Look through the data below and extract, unchanged, the lines from the one that contains "ATOM 197 C CA" to the one that contains "ATOM 214 C C", both included.
··· Data supplied
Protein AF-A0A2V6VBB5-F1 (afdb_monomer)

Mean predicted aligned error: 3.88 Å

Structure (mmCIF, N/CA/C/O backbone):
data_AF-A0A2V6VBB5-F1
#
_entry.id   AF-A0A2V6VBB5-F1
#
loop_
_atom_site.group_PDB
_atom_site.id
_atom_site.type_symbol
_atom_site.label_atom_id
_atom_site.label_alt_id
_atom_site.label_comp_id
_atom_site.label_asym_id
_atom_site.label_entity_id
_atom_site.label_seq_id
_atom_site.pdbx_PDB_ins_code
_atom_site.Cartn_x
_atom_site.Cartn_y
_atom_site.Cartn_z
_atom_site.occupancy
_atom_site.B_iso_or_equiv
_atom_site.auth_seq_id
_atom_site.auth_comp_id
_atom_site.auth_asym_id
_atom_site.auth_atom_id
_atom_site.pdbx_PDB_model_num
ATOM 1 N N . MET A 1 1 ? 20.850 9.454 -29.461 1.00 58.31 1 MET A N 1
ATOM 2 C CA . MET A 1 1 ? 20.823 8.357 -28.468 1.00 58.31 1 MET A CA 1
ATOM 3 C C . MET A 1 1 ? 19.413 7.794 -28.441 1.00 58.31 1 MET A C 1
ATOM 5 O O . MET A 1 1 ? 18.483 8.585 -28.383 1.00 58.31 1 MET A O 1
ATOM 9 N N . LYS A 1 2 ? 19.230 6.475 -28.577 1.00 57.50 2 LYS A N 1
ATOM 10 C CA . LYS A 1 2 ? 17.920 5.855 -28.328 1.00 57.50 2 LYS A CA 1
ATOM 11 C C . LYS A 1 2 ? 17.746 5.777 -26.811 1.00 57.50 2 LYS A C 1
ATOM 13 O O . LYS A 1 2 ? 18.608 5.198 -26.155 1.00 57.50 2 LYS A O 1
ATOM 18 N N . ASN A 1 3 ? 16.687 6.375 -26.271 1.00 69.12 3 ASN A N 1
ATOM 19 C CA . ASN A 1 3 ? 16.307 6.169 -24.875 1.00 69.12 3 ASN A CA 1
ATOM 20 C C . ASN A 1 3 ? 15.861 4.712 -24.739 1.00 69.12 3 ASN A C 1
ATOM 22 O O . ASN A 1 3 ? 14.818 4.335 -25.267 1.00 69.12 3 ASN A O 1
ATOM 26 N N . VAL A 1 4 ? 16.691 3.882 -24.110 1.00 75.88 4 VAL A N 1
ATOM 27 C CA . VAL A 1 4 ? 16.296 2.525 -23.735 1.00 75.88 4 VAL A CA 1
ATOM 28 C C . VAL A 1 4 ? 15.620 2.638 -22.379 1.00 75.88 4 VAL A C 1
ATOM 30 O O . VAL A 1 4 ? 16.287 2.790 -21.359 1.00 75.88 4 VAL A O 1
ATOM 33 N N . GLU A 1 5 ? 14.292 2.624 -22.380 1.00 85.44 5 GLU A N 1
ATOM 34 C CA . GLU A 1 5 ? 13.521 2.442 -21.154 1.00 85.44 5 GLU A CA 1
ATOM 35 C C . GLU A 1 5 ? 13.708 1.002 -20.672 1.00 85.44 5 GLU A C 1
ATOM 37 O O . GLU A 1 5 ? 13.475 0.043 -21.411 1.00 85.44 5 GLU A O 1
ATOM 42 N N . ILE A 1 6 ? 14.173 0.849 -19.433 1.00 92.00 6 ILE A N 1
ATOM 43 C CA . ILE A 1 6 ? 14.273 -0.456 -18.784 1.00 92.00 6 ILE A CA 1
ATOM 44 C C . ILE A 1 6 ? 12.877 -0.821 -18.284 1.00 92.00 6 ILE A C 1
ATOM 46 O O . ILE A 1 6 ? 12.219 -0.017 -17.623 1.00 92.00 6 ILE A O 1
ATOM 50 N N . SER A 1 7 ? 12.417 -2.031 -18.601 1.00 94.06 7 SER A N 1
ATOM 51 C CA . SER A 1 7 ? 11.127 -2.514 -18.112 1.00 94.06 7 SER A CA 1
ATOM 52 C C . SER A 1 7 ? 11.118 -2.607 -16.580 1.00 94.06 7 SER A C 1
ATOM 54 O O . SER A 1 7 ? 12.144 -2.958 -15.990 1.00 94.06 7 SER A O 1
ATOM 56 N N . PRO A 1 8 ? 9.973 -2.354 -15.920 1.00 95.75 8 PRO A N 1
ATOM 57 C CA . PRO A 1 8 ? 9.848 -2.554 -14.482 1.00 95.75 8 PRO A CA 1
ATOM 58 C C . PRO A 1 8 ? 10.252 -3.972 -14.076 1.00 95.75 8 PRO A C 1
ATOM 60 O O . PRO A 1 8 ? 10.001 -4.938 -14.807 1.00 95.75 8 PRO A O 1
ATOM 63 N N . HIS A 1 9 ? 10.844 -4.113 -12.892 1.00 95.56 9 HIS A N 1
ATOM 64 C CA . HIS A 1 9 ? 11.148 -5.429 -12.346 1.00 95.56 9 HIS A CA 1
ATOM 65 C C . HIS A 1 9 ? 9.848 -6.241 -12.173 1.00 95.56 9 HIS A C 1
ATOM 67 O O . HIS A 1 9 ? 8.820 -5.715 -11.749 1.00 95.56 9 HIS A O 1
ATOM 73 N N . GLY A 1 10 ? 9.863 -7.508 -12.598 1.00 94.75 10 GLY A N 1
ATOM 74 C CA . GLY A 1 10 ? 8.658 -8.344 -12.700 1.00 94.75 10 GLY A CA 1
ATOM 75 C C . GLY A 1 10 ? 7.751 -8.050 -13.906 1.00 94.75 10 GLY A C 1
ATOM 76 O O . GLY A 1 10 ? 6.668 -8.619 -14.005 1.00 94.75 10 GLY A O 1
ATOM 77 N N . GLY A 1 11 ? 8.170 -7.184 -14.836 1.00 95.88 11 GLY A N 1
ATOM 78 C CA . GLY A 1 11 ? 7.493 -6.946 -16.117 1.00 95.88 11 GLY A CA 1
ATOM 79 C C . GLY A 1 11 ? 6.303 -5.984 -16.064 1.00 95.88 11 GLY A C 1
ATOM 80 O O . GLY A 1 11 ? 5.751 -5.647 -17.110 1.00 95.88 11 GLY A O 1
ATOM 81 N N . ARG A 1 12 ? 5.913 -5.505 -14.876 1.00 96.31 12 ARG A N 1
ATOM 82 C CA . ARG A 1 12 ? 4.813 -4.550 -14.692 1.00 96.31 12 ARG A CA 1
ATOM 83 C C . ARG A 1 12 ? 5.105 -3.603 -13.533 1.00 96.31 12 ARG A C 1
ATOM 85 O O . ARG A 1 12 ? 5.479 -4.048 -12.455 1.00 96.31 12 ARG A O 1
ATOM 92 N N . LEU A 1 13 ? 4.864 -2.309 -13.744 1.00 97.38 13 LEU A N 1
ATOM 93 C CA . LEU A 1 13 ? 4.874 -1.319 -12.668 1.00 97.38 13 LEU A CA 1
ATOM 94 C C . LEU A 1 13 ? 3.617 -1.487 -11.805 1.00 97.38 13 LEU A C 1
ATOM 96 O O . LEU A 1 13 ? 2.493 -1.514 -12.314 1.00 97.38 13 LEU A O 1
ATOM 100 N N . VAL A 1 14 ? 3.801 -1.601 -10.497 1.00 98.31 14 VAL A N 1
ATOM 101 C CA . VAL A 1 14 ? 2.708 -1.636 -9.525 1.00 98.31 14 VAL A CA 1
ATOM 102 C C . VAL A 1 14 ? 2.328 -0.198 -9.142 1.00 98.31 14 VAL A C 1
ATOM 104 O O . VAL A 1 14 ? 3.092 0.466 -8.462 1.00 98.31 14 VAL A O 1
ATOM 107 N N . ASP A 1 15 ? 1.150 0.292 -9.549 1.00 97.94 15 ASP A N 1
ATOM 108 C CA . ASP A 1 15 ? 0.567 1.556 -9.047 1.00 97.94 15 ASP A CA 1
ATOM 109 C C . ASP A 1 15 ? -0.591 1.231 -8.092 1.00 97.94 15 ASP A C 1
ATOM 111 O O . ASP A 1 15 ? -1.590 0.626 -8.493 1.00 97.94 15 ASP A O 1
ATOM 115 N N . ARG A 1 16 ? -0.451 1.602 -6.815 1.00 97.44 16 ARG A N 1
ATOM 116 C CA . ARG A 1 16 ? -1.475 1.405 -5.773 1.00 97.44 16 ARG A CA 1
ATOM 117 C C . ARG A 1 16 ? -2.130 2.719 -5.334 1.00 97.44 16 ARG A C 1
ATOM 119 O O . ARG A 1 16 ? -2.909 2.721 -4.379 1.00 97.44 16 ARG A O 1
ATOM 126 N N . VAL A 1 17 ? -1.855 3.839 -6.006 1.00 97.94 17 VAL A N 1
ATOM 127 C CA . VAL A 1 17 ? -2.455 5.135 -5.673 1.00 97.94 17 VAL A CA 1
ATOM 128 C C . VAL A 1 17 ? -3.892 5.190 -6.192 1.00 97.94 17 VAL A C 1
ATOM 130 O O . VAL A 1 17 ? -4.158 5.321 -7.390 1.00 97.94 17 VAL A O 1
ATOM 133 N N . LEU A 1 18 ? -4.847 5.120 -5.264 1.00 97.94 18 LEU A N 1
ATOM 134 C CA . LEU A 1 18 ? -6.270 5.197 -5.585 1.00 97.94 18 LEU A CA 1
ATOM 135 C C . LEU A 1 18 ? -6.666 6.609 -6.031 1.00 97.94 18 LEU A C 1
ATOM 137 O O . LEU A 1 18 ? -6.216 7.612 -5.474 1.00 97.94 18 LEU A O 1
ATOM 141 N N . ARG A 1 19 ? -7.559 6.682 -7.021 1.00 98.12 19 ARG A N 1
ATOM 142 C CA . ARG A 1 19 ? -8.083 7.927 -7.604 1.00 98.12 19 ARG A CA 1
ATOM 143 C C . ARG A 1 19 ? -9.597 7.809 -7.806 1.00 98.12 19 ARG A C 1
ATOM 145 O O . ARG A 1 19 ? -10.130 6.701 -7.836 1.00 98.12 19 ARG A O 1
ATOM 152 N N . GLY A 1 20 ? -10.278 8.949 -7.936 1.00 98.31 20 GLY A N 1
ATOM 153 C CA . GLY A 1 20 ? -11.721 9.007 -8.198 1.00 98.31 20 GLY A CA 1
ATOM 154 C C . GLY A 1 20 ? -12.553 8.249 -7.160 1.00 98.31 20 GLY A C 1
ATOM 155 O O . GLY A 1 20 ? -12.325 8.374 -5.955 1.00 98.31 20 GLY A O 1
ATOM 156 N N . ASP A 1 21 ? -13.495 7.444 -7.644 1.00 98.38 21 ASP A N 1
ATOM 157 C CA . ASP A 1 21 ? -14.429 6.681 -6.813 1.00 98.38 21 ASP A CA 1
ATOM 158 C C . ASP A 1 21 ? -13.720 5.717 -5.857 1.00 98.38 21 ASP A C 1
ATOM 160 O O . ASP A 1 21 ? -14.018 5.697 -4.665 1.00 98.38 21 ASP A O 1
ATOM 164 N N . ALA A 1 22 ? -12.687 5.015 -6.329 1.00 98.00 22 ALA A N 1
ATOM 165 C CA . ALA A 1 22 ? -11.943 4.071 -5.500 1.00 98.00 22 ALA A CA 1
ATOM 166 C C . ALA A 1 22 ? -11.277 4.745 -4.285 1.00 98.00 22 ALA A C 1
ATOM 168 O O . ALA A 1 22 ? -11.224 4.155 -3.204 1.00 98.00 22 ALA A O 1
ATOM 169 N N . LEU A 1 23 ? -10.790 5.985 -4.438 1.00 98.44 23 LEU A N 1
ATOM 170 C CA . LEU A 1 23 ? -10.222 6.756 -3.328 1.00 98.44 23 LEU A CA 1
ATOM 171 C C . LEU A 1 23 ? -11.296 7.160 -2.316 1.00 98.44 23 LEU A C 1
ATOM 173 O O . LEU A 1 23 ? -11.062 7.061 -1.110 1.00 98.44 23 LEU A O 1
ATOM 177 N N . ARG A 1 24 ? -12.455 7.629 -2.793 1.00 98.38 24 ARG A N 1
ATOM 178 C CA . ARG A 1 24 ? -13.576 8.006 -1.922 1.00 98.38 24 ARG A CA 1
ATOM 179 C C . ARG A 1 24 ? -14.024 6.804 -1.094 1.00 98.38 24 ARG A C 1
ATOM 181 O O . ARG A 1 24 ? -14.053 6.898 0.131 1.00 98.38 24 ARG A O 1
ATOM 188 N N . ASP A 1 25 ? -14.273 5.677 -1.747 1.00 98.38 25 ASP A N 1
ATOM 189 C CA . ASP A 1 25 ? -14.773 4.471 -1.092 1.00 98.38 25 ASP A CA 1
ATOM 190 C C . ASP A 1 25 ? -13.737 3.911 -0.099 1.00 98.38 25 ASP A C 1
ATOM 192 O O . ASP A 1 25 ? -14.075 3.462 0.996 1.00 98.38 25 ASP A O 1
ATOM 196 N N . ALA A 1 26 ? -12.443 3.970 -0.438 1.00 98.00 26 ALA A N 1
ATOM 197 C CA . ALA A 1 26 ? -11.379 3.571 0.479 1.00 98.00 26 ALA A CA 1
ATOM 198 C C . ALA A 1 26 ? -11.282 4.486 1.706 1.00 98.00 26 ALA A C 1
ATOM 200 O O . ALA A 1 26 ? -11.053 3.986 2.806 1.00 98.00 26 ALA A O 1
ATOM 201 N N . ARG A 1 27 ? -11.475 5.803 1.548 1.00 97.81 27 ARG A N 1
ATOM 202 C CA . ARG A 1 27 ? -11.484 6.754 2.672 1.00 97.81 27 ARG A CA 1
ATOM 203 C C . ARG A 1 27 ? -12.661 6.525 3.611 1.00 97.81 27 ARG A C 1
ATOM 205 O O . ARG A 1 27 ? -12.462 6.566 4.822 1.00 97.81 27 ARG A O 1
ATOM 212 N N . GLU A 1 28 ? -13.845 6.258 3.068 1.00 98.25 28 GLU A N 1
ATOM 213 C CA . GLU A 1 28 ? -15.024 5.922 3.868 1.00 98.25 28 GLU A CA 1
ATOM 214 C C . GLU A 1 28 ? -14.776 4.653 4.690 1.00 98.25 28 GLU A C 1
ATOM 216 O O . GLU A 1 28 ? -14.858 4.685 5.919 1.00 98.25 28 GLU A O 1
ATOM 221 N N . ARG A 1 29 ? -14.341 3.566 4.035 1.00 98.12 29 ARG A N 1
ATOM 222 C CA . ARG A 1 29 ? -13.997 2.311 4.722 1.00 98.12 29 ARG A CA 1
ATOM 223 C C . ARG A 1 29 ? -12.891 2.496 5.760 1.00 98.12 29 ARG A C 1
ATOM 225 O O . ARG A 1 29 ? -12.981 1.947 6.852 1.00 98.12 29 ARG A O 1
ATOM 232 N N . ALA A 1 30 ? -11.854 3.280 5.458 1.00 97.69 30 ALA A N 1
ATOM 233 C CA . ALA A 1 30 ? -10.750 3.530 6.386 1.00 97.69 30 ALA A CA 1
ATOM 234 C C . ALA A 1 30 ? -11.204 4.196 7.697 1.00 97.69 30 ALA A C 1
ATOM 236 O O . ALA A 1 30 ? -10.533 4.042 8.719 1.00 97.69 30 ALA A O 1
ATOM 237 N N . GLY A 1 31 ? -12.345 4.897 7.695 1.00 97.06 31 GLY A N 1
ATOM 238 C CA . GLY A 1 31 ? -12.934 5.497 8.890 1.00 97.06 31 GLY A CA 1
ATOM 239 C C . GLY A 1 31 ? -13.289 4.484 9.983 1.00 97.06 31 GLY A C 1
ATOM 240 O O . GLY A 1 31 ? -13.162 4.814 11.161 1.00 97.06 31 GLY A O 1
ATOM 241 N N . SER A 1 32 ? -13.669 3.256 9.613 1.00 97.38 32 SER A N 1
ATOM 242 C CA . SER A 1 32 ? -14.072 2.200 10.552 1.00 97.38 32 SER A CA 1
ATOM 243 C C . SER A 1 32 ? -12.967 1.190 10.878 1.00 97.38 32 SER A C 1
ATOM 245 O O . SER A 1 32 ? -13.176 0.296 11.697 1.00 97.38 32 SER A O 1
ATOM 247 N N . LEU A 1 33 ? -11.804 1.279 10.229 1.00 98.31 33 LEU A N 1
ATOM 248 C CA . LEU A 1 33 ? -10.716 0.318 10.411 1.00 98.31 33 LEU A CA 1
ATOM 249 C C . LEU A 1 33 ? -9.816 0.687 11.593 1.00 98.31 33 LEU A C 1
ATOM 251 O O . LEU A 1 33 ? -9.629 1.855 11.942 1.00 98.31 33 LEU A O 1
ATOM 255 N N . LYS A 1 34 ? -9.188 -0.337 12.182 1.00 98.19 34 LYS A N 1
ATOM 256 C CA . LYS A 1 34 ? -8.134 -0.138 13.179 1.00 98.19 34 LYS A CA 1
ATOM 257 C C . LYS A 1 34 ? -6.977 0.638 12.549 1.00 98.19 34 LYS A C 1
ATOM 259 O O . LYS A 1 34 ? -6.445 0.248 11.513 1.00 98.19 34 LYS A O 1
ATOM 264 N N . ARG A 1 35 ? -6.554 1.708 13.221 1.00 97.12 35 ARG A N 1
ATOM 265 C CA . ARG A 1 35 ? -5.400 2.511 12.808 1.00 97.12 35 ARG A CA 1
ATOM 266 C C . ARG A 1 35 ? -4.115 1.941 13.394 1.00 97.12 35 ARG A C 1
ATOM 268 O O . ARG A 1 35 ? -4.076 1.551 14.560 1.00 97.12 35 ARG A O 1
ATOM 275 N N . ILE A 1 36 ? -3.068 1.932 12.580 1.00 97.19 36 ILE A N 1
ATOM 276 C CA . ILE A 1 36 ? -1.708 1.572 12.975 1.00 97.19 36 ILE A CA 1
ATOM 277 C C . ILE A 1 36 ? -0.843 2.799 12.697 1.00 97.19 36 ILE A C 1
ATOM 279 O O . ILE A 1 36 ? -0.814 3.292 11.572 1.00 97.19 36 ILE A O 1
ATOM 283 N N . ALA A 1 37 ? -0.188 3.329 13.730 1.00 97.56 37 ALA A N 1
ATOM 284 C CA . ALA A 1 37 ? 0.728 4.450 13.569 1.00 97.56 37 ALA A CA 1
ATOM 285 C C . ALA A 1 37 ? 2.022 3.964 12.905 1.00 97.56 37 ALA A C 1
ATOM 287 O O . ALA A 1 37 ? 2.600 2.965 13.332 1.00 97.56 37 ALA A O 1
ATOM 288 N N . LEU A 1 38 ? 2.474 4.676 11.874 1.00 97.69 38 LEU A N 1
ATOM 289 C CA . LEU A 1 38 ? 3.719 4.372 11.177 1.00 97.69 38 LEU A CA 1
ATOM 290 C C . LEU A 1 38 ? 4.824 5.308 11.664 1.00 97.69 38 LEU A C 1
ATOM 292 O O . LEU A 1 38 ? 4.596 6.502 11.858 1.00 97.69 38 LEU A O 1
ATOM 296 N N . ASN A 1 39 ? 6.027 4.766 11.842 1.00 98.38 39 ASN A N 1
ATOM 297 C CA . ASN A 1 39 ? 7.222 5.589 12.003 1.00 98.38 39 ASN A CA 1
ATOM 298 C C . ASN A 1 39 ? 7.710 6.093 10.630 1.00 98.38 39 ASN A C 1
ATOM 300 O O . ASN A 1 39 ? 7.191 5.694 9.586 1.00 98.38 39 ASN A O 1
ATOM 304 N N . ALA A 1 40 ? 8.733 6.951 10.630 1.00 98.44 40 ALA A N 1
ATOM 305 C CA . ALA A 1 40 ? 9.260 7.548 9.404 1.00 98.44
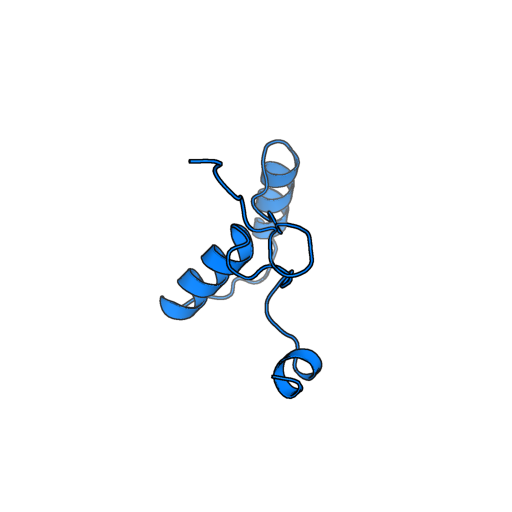 40 ALA A CA 1
ATOM 306 C C . ALA A 1 40 ? 9.741 6.507 8.376 1.00 98.44 40 ALA A C 1
ATOM 308 O O . ALA A 1 40 ? 9.438 6.642 7.196 1.00 98.44 40 ALA A O 1
ATOM 309 N N . ARG A 1 41 ? 10.427 5.442 8.816 1.00 98.19 41 ARG A N 1
ATOM 310 C CA . ARG A 1 41 ? 10.921 4.388 7.916 1.00 98.19 41 ARG A CA 1
ATOM 311 C C . ARG A 1 41 ? 9.768 3.643 7.252 1.00 98.19 41 ARG A C 1
ATOM 313 O O . ARG A 1 41 ? 9.736 3.533 6.035 1.00 98.19 41 ARG A O 1
ATOM 320 N N . THR A 1 42 ? 8.797 3.187 8.039 1.00 98.12 42 THR A N 1
ATOM 321 C CA . THR A 1 42 ? 7.648 2.447 7.503 1.00 98.12 42 THR A CA 1
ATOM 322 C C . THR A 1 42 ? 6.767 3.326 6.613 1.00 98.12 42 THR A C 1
······
Solution to this task
ATOM 197 C CA . ALA A 1 26 ? -11.379 3.571 0.479 1.00 98.00 26 ALA A CA 1
ATOM 198 C C . ALA A 1 26 ? -11.282 4.486 1.706 1.00 98.00 26 ALA A C 1
ATOM 200 O O . ALA A 1 26 ? -11.053 3.986 2.806 1.00 98.00 26 ALA A O 1
ATOM 201 N N . ARG A 1 27 ? -11.475 5.803 1.548 1.00 97.81 27 ARG A N 1
ATOM 202 C CA . ARG A 1 27 ? -11.484 6.754 2.672 1.00 97.81 27 ARG A CA 1
ATOM 203 C C . ARG A 1 27 ? -12.661 6.525 3.611 1.00 97.81 27 ARG A C 1
ATOM 205 O O . ARG A 1 27 ? -12.462 6.566 4.822 1.00 97.81 27 ARG A O 1
ATOM 212 N N . GLU A 1 28 ? -13.845 6.258 3.068 1.00 98.25 28 GLU A N 1
ATOM 213 C CA . GLU A 1 28 ? -15.024 5.922 3.868 1.00 98.25 28 GLU A CA 1
ATOM 214 C C . GLU A 1 28 ? -14.776 4.653 4.690 1.00 98.25 28 GLU A C 1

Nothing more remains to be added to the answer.